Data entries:
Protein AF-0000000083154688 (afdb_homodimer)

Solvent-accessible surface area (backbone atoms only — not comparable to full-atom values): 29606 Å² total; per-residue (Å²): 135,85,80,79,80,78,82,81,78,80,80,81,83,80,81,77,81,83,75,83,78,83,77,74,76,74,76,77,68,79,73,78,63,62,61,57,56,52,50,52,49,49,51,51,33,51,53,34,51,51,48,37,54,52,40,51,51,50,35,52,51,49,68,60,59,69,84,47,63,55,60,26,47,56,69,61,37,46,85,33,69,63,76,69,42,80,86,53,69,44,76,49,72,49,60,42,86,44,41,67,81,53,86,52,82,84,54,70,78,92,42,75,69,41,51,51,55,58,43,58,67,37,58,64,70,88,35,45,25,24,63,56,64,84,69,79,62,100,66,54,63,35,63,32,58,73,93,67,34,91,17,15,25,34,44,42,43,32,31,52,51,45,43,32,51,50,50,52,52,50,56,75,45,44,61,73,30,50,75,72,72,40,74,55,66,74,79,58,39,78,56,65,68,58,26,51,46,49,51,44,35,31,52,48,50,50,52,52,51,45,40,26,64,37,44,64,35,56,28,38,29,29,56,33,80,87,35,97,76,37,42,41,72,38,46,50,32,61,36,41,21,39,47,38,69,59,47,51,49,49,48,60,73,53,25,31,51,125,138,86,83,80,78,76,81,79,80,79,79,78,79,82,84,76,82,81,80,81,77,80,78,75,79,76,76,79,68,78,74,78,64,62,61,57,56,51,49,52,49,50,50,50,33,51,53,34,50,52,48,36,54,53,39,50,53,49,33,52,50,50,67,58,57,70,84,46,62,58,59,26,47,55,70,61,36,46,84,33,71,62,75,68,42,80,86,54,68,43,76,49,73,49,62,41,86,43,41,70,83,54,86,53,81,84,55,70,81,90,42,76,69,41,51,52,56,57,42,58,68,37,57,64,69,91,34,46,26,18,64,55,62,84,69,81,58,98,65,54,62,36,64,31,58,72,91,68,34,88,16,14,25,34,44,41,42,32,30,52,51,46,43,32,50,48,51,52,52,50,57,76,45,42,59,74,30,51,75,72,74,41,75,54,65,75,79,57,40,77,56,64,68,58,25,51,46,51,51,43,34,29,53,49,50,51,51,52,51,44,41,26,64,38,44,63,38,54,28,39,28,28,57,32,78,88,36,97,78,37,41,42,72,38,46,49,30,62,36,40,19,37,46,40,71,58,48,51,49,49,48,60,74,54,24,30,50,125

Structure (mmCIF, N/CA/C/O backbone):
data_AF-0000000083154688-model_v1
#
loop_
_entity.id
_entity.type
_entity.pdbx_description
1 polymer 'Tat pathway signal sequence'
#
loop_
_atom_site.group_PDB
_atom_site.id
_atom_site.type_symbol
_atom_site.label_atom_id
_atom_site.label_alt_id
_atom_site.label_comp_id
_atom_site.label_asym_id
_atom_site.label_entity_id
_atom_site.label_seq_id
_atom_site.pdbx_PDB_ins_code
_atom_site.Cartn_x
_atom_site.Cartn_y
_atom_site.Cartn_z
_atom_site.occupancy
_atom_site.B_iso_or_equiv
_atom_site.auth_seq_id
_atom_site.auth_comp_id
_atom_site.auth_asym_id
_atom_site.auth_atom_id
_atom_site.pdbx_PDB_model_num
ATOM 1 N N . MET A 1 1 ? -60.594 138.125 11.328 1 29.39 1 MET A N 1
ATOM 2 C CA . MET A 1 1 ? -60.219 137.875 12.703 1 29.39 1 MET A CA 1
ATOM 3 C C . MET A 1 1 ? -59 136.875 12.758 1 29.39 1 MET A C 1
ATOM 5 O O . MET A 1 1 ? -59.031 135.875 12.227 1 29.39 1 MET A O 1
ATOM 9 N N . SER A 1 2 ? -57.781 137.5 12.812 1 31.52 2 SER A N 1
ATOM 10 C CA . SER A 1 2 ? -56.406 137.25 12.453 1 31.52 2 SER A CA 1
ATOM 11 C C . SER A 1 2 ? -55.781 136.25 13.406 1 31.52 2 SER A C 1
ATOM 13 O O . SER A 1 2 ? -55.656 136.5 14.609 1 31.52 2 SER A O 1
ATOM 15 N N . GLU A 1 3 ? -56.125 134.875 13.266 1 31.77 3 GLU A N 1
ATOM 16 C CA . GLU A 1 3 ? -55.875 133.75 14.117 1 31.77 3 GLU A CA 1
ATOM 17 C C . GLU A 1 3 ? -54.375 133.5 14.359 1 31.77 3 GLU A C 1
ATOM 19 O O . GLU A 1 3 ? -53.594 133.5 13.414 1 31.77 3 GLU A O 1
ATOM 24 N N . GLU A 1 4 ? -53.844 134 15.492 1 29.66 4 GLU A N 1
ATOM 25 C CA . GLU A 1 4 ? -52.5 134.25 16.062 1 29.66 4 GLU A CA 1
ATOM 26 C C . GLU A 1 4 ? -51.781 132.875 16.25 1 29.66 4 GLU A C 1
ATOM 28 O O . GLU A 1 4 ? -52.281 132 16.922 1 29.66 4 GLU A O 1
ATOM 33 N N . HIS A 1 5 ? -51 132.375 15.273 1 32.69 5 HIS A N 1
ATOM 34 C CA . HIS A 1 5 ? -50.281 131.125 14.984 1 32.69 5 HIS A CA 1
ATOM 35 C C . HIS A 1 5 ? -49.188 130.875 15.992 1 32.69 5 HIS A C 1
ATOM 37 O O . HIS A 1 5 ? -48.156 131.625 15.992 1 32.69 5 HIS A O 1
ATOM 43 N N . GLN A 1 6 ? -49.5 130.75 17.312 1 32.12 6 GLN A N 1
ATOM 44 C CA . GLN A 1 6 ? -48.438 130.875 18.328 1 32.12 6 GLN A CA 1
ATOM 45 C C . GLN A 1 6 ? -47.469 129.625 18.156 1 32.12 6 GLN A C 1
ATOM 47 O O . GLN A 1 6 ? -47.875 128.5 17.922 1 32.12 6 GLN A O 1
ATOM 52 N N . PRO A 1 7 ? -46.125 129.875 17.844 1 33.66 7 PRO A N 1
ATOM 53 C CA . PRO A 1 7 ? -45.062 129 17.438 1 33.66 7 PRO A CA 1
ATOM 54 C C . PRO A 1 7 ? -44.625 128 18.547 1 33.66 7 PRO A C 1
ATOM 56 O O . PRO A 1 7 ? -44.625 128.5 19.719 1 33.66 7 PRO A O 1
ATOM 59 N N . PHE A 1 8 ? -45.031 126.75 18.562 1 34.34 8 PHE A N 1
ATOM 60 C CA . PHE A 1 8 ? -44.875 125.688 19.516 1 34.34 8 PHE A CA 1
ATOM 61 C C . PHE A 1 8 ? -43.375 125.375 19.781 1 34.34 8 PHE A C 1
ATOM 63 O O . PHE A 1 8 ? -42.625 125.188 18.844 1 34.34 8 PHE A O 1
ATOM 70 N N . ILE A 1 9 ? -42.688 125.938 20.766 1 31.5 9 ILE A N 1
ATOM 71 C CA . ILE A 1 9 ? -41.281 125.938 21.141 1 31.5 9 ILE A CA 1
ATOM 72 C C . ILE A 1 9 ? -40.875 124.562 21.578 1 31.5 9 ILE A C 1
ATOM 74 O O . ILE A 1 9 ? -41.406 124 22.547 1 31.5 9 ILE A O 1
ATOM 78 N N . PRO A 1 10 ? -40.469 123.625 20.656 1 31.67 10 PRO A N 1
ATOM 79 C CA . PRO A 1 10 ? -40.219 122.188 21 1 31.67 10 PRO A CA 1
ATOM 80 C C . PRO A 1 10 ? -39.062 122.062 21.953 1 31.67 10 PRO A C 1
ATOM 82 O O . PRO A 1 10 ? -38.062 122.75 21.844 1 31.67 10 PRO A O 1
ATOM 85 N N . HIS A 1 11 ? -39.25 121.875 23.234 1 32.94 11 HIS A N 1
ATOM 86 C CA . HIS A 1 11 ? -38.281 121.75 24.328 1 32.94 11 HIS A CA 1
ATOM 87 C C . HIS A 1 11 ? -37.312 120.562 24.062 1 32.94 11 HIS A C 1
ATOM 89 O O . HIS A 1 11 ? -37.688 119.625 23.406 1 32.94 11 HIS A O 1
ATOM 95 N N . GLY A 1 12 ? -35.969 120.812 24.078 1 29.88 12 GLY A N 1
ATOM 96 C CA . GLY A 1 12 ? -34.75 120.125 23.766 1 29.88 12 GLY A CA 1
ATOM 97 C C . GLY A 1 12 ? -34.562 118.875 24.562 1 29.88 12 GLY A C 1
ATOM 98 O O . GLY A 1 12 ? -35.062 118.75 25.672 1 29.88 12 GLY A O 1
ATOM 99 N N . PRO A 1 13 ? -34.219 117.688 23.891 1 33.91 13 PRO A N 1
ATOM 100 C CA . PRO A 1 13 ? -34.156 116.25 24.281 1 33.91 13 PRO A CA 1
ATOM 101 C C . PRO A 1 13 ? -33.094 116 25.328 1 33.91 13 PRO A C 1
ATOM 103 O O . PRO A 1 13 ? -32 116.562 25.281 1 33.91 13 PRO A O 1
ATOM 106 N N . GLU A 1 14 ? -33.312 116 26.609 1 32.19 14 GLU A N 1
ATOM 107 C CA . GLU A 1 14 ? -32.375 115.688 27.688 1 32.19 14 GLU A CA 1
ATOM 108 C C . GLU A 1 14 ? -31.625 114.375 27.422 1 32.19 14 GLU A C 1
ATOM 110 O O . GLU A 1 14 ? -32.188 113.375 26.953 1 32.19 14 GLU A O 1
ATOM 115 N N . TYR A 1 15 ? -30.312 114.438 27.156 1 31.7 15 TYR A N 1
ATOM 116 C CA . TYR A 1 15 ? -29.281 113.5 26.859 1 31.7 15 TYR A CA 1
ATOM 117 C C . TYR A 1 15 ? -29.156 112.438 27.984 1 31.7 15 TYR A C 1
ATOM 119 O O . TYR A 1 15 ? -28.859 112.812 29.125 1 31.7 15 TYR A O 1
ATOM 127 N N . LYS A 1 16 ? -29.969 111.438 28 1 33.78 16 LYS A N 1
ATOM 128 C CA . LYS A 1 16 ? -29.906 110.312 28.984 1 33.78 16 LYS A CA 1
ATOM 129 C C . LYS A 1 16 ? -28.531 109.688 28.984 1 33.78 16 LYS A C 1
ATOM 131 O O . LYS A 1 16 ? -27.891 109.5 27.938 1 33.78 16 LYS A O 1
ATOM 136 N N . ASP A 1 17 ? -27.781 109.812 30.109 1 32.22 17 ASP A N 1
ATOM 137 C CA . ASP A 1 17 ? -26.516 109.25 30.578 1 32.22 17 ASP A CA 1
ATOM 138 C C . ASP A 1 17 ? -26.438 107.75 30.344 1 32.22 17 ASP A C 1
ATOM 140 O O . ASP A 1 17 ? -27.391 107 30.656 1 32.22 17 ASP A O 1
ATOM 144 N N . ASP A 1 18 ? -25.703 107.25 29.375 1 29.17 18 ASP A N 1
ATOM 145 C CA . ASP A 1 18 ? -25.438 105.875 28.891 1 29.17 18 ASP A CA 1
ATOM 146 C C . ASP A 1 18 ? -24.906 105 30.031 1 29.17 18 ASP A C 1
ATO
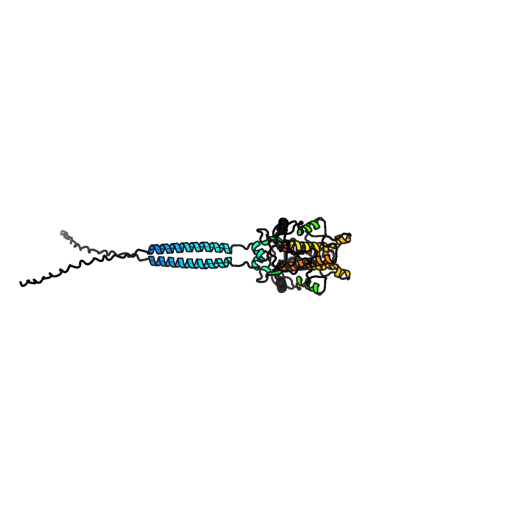M 148 O O . ASP A 1 18 ? -23.891 105.375 30.656 1 29.17 18 ASP A O 1
ATOM 152 N N . ASN A 1 19 ? -25.719 104.312 30.797 1 33.03 19 ASN A N 1
ATOM 153 C CA . ASN A 1 19 ? -25.406 103.312 31.812 1 33.03 19 ASN A CA 1
ATOM 154 C C . ASN A 1 19 ? -24.516 102.188 31.281 1 33.03 19 ASN A C 1
ATOM 156 O O . ASN A 1 19 ? -24.422 101.125 31.875 1 33.03 19 ASN A O 1
ATOM 160 N N . ALA A 1 20 ? -23.516 102.188 30.391 1 35.34 20 ALA A N 1
ATOM 161 C CA . ALA A 1 20 ? -23.078 100.938 29.844 1 35.34 20 ALA A CA 1
ATOM 162 C C . ALA A 1 20 ? -22.625 100 30.953 1 35.34 20 ALA A C 1
ATOM 164 O O . ALA A 1 20 ? -22.281 100.438 32.062 1 35.34 20 ALA A O 1
ATOM 165 N N . ASN A 1 21 ? -22.828 98.562 30.766 1 35.56 21 ASN A N 1
ATOM 166 C CA . ASN A 1 21 ? -22.812 97.125 31.109 1 35.56 21 ASN A CA 1
ATOM 167 C C . ASN A 1 21 ? -21.406 96.625 31.5 1 35.56 21 ASN A C 1
ATOM 169 O O . ASN A 1 21 ? -20.438 96.875 30.781 1 35.56 21 ASN A O 1
ATOM 173 N N . ASP A 1 22 ? -21.109 96.5 32.781 1 38.91 22 ASP A N 1
ATOM 174 C CA . ASP A 1 22 ? -19.953 95.875 33.406 1 38.91 22 ASP A CA 1
ATOM 175 C C . ASP A 1 22 ? -19.688 94.5 32.781 1 38.91 22 ASP A C 1
ATOM 177 O O . ASP A 1 22 ? -20.547 93.625 32.875 1 38.91 22 ASP A O 1
ATOM 181 N N . GLU A 1 23 ? -19.078 94.312 31.609 1 39.03 23 GLU A N 1
ATOM 182 C CA . GLU A 1 23 ? -18.656 93 31.047 1 39.03 23 GLU A CA 1
ATOM 183 C C . GLU A 1 23 ? -17.797 92.25 32.031 1 39.03 23 GLU A C 1
ATOM 185 O O . GLU A 1 23 ? -16.75 92.688 32.469 1 39.03 23 GLU A O 1
ATOM 190 N N . SER A 1 24 ? -18.469 91.5 32.969 1 42.97 24 SER A N 1
ATOM 191 C CA . SER A 1 24 ? -17.812 90.5 33.844 1 42.97 24 SER A CA 1
ATOM 192 C C . SER A 1 24 ? -16.891 89.562 33.031 1 42.97 24 SER A C 1
ATOM 194 O O . SER A 1 24 ? -17.312 89 32.031 1 42.97 24 SER A O 1
ATOM 196 N N . SER A 1 25 ? -15.602 89.875 32.875 1 44.94 25 SER A N 1
ATOM 197 C CA . SER A 1 25 ? -14.586 88.938 32.344 1 44.94 25 SER A CA 1
ATOM 198 C C . SER A 1 25 ? -14.688 87.562 32.969 1 44.94 25 SER A C 1
ATOM 200 O O . SER A 1 25 ? -14.43 87.375 34.156 1 44.94 25 SER A O 1
ATOM 202 N N . ALA A 1 26 ? -15.742 86.75 32.562 1 47.12 26 ALA A N 1
ATOM 203 C CA . ALA A 1 26 ? -15.75 85.312 32.969 1 47.12 26 ALA A CA 1
ATOM 204 C C . ALA A 1 26 ? -14.383 84.688 32.75 1 47.12 26 ALA A C 1
ATOM 206 O O . ALA A 1 26 ? -13.805 84.812 31.672 1 47.12 26 ALA A O 1
ATOM 207 N N . ASP A 1 27 ? -13.578 84.625 33.812 1 45.41 27 ASP A N 1
ATOM 208 C CA . ASP A 1 27 ? -12.398 83.75 33.875 1 45.41 27 ASP A CA 1
ATOM 209 C C . ASP A 1 27 ? -12.68 82.375 33.25 1 45.41 27 ASP A C 1
ATOM 211 O O . ASP A 1 27 ? -13.562 81.688 33.719 1 45.41 27 ASP A O 1
ATOM 215 N N . PHE A 1 28 ? -12.711 82.25 31.906 1 45.66 28 PHE A N 1
ATOM 216 C CA . PHE A 1 28 ? -12.695 80.938 31.281 1 45.66 28 PHE A CA 1
ATOM 217 C C . PHE A 1 28 ? -11.672 80.062 31.938 1 45.66 28 PHE A C 1
ATOM 219 O O . PHE A 1 28 ? -10.461 80.25 31.797 1 45.66 28 PHE A O 1
ATOM 226 N N . GLN A 1 29 ? -11.961 79.5 33.156 1 45.41 29 GLN A N 1
ATOM 227 C CA . GLN A 1 29 ? -11.102 78.438 33.656 1 45.41 29 GLN A CA 1
ATOM 228 C C . GLN A 1 29 ? -11.039 77.25 32.688 1 45.41 29 GLN A C 1
ATOM 230 O O . GLN A 1 29 ? -12.07 76.812 32.219 1 45.41 29 GLN A O 1
ATOM 235 N N . PRO A 1 30 ? -10.008 77.125 31.922 1 48.88 30 PRO A N 1
ATOM 236 C CA . PRO A 1 30 ? -9.922 75.875 31.109 1 48.88 30 PRO A CA 1
ATOM 237 C C . PRO A 1 30 ? -10.344 74.625 31.891 1 48.88 30 PRO A C 1
ATOM 239 O O . PRO A 1 30 ? -9.844 74.375 33 1 48.88 30 PRO A O 1
ATOM 242 N N . GLU A 1 31 ? -11.555 74.188 31.859 1 50.56 31 GLU A N 1
ATOM 243 C CA . GLU A 1 31 ? -11.969 72.938 32.406 1 50.56 31 GLU A CA 1
ATOM 244 C C . GLU A 1 31 ? -10.914 71.875 32.156 1 50.56 31 GLU A C 1
ATOM 246 O O . GLU A 1 31 ? -10.43 71.688 31.047 1 50.56 31 GLU A O 1
ATOM 251 N N . ASN A 1 32 ? -10.117 71.375 33.062 1 50.59 32 ASN A N 1
ATOM 252 C CA . ASN A 1 32 ? -9.133 70.312 33.156 1 50.59 32 ASN A CA 1
ATOM 253 C C . ASN A 1 32 ? -9.602 69.062 32.406 1 50.59 32 ASN A C 1
ATOM 255 O O . ASN A 1 32 ? -10.242 68.188 32.969 1 50.59 32 ASN A O 1
ATOM 259 N N . HIS A 1 33 ? -10.023 69.188 31.062 1 58.34 33 HIS A N 1
ATOM 260 C CA . HIS A 1 33 ? -10.328 68.125 30.109 1 58.34 33 HIS A CA 1
ATOM 261 C C . HIS A 1 33 ? -9.211 67.062 30.078 1 58.34 33 HIS A C 1
ATOM 263 O O . HIS A 1 33 ? -9.367 66 29.453 1 58.34 33 HIS A O 1
ATOM 269 N N . ARG A 1 34 ? -8.211 67.25 30.781 1 65.75 34 ARG A N 1
ATOM 270 C CA . ARG A 1 34 ? -7.004 66.438 30.797 1 65.75 34 ARG A CA 1
ATOM 271 C C . ARG A 1 34 ? -7.266 65.062 31.453 1 65.75 34 ARG A C 1
ATOM 273 O O . ARG A 1 34 ? -6.789 64.062 30.984 1 65.75 34 ARG A O 1
ATOM 280 N N . PRO A 1 35 ? -8.297 65.062 32.406 1 75.88 35 PRO A N 1
ATOM 281 C CA . PRO A 1 35 ? -8.461 63.812 33.094 1 75.88 35 PRO A CA 1
ATOM 282 C C . PRO A 1 35 ? -9.266 62.781 32.281 1 75.88 35 PRO A C 1
ATOM 284 O O . PRO A 1 35 ? -8.984 61.594 32.344 1 75.88 35 PRO A O 1
ATOM 287 N N . ARG A 1 36 ? -10.062 63.25 31.406 1 80.69 36 ARG A N 1
ATOM 288 C CA . ARG A 1 36 ? -10.898 62.344 30.625 1 80.69 36 ARG A CA 1
ATOM 289 C C . ARG A 1 36 ? -10.109 61.719 29.484 1 80.69 36 ARG A C 1
ATOM 291 O O . ARG A 1 36 ? -10.258 60.5 29.219 1 80.69 36 ARG A O 1
ATOM 298 N N . LYS A 1 37 ? -9.305 62.5 28.859 1 82.5 37 LYS A N 1
ATOM 299 C CA . LYS A 1 37 ? -8.492 62 27.766 1 82.5 37 LYS A CA 1
ATOM 300 C C . LYS A 1 37 ? -7.484 60.969 28.281 1 82.5 37 LYS A C 1
ATOM 302 O O . LYS A 1 37 ? -7.238 59.938 27.625 1 82.5 37 LYS A O 1
ATOM 307 N N . LEU A 1 38 ? -6.953 61.188 29.422 1 85.69 38 LEU A N 1
ATOM 308 C CA . LEU A 1 38 ? -6.016 60.281 30.031 1 85.69 38 LEU A CA 1
ATOM 309 C C . LEU A 1 38 ? -6.711 58.969 30.391 1 85.69 38 LEU A C 1
ATOM 311 O O . LEU A 1 38 ? -6.145 57.875 30.203 1 85.69 38 LEU A O 1
ATOM 315 N N . LEU A 1 39 ? -7.902 59.094 30.875 1 86.44 39 LEU A N 1
ATOM 316 C CA . LEU A 1 39 ? -8.688 57.906 31.203 1 86.44 39 LEU A CA 1
ATOM 317 C C . LEU A 1 39 ? -9 57.094 29.953 1 86.44 39 LEU A C 1
ATOM 319 O O . LEU A 1 39 ? -8.867 55.875 29.969 1 86.44 39 LEU A O 1
ATOM 323 N N . LEU A 1 40 ? -9.359 57.75 28.906 1 89.5 40 LEU A N 1
ATOM 324 C CA . LEU A 1 40 ? -9.672 57.094 27.641 1 89.5 40 LEU A CA 1
ATOM 325 C C . LEU A 1 40 ? -8.43 56.406 27.078 1 89.5 40 LEU A C 1
ATOM 327 O O . LEU A 1 40 ? -8.516 55.281 26.562 1 89.5 40 LEU A O 1
ATOM 331 N N . LEU A 1 41 ? -7.309 57.031 27.156 1 90.56 41 LEU A N 1
ATOM 332 C CA . LEU A 1 41 ? -6.062 56.438 26.672 1 90.56 41 LEU A CA 1
ATOM 333 C C . LEU A 1 41 ? -5.66 55.219 27.5 1 90.56 41 LEU A C 1
ATOM 335 O O . LEU A 1 41 ? -5.176 54.219 26.969 1 90.56 41 LEU A O 1
ATOM 339 N N . ARG A 1 42 ? -5.895 55.312 28.797 1 90.94 42 ARG A N 1
ATOM 340 C CA . ARG A 1 42 ? -5.617 54.188 29.672 1 90.94 42 ARG A CA 1
ATOM 341 C C . ARG A 1 42 ? -6.531 53 29.344 1 90.94 42 ARG A C 1
ATOM 343 O O . ARG A 1 42 ? -6.09 51.844 29.328 1 90.94 42 ARG A O 1
ATOM 350 N N . ILE A 1 43 ? -7.766 53.281 29.094 1 91.19 43 ILE A N 1
ATOM 351 C CA . ILE A 1 43 ? -8.727 52.219 28.75 1 91.19 43 ILE A CA 1
ATOM 352 C C . ILE A 1 43 ? -8.336 51.594 27.406 1 91.19 43 ILE A C 1
ATOM 354 O O . ILE A 1 43 ? -8.352 50.375 27.266 1 91.19 43 ILE A O 1
ATOM 358 N N . LEU A 1 44 ? -7.934 52.406 26.438 1 92.31 44 LEU A N 1
ATOM 359 C CA . LEU A 1 44 ? -7.508 51.906 25.125 1 92.31 44 LEU A CA 1
ATOM 360 C C . LEU A 1 44 ? -6.27 51.031 25.266 1 92.31 44 LEU A C 1
ATOM 362 O O . LEU A 1 44 ? -6.195 49.938 24.656 1 92.31 44 LEU A O 1
ATOM 366 N N . CYS A 1 45 ? -5.336 51.5 26.062 1 91.38 45 CYS A N 1
ATOM 367 C CA . CYS A 1 45 ? -4.121 50.719 26.297 1 91.38 45 CYS A CA 1
ATOM 368 C C . CYS A 1 45 ? -4.445 49.375 26.969 1 91.38 45 CYS A C 1
ATOM 370 O O . CYS A 1 45 ? -3.863 48.344 26.609 1 91.38 45 CYS A O 1
ATOM 372 N N . ALA A 1 46 ? -5.367 49.438 27.938 1 92.94 46 ALA A N 1
ATOM 373 C CA . ALA A 1 46 ? -5.781 48.219 28.625 1 92.94 46 ALA A CA 1
ATOM 374 C C . ALA A 1 46 ? -6.465 47.25 27.656 1 92.94 46 ALA A C 1
ATOM 376 O O . ALA A 1 46 ? -6.215 46.031 27.672 1 92.94 46 ALA A O 1
ATOM 377 N N . PHE A 1 47 ? -7.348 47.719 26.766 1 93.38 47 PHE A N 1
ATOM 378 C CA . PHE A 1 47 ? -8.023 46.906 25.781 1 93.38 47 PHE A CA 1
ATOM 379 C C . PHE A 1 47 ? -7.02 46.312 24.781 1 93.38 47 PHE A C 1
ATOM 381 O O . PHE A 1 47 ? -7.133 45.156 24.375 1 93.38 47 PHE A O 1
ATOM 388 N N . GLU A 1 48 ? -6.02 47.094 24.359 1 94 48 GLU A N 1
ATOM 389 C CA . GLU A 1 48 ? -4.98 46.594 23.469 1 94 48 GLU A CA 1
ATOM 390 C C . GLU A 1 48 ? -4.141 45.5 24.125 1 94 48 GLU A C 1
ATOM 392 O O . GLU A 1 48 ? -3.775 44.531 23.484 1 94 48 GLU A O 1
ATOM 397 N N . ALA A 1 49 ? -3.848 45.719 25.375 1 93.75 49 ALA A N 1
ATOM 398 C CA . ALA A 1 49 ? -3.102 44.688 26.125 1 93.75 49 ALA A CA 1
ATOM 399 C C . ALA A 1 49 ? -3.893 43.375 26.203 1 93.75 49 ALA A C 1
ATOM 401 O O . ALA A 1 49 ? -3.336 42.312 26.016 1 93.75 49 ALA A O 1
ATOM 402 N N . LEU A 1 50 ? -5.184 43.469 26.453 1 93.81 50 LEU A N 1
ATOM 403 C CA . LEU A 1 50 ? -6.047 42.312 26.453 1 93.81 50 LEU A CA 1
ATOM 404 C C . LEU A 1 50 ? -6.07 41.656 25.078 1 93.81 50 LEU A C 1
ATOM 406 O O . LEU A 1 50 ? -6.012 40.406 24.984 1 93.81 50 LEU A O 1
ATOM 410 N N . GLY A 1 51 ? -6.152 42.469 24.016 1 93.62 51 GLY A N 1
ATOM 411 C CA . GLY A 1 51 ? -6.086 41.938 22.656 1 93.62 51 GLY A CA 1
ATOM 412 C C . GLY A 1 51 ? -4.789 41.219 22.375 1 93.62 51 GLY A C 1
ATOM 413 O O . GLY A 1 51 ? -4.797 40.156 21.75 1 93.62 51 GLY A O 1
ATOM 414 N N . LEU A 1 52 ? -3.707 41.719 22.828 1 94.5 52 LEU A N 1
ATOM 415 C CA . LEU A 1 52 ? -2.402 41.094 22.656 1 94.5 52 LEU A CA 1
ATOM 416 C C . LEU A 1 52 ? -2.346 39.719 23.359 1 94.5 52 LEU A C 1
ATOM 418 O O . LEU A 1 52 ? -1.809 38.75 22.828 1 94.5 52 LEU A O 1
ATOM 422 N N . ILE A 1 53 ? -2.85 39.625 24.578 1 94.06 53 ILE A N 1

§ The task
Word for word, copy the line containing "ATOM 399 C C" and each line after it to the end of the records, and nothing besides.

§ Exercise result
ATOM 399 C C . ALA A 1 49 ? -3.893 43.375 26.203 1 93.75 49 ALA A C 1
ATOM 401 O O . ALA A 1 49 ? -3.336 42.312 26.016 1 93.75 49 ALA A O 1
ATOM 402 N N . LEU A 1 50 ? -5.184 43.469 26.453 1 93.81 50 LEU A N 1
ATOM 403 C CA . LEU A 1 50 ? -6.047 42.312 26.453 1 93.81 50 LEU A CA 1
ATOM 404 C C . LEU A 1 50 ? -6.07 41.656 25.078 1 93.81 50 LEU A C 1
ATOM 406 O O . LEU A 1 50 ? -6.012 40.406 24.984 1 93.81 50 LEU A O 1
ATOM 410 N N . GLY A 1 51 ? -6.152 42.469 24.016 1 93.62 51 GLY A N 1
ATOM 411 C CA . GLY A 1 51 ? -6.086 41.938 22.656 1 93.62 51 GLY A CA 1
ATOM 412 C C . GLY A 1 51 ? -4.789 41.219 22.375 1 93.62 51 GLY A C 1
ATOM 413 O O . GLY A 1 51 ? -4.797 40.156 21.75 1 93.62 51 GLY A O 1
ATOM 414 N N . LEU A 1 52 ? -3.707 41.719 22.828 1 94.5 52 LEU A N 1
ATOM 415 C CA . LEU A 1 52 ? -2.402 41.094 22.656 1 94.5 52 LEU A CA 1
ATOM 416 C C . LEU A 1 52 ? -2.346 39.719 23.359 1 94.5 52 LEU A C 1
ATOM 418 O O . LEU A 1 52 ? -1.809 38.75 22.828 1 94.5 52 LEU A O 1
ATOM 422 N N . ILE A 1 53 ? -2.85 39.625 24.578 1 94.06 53 ILE A N 1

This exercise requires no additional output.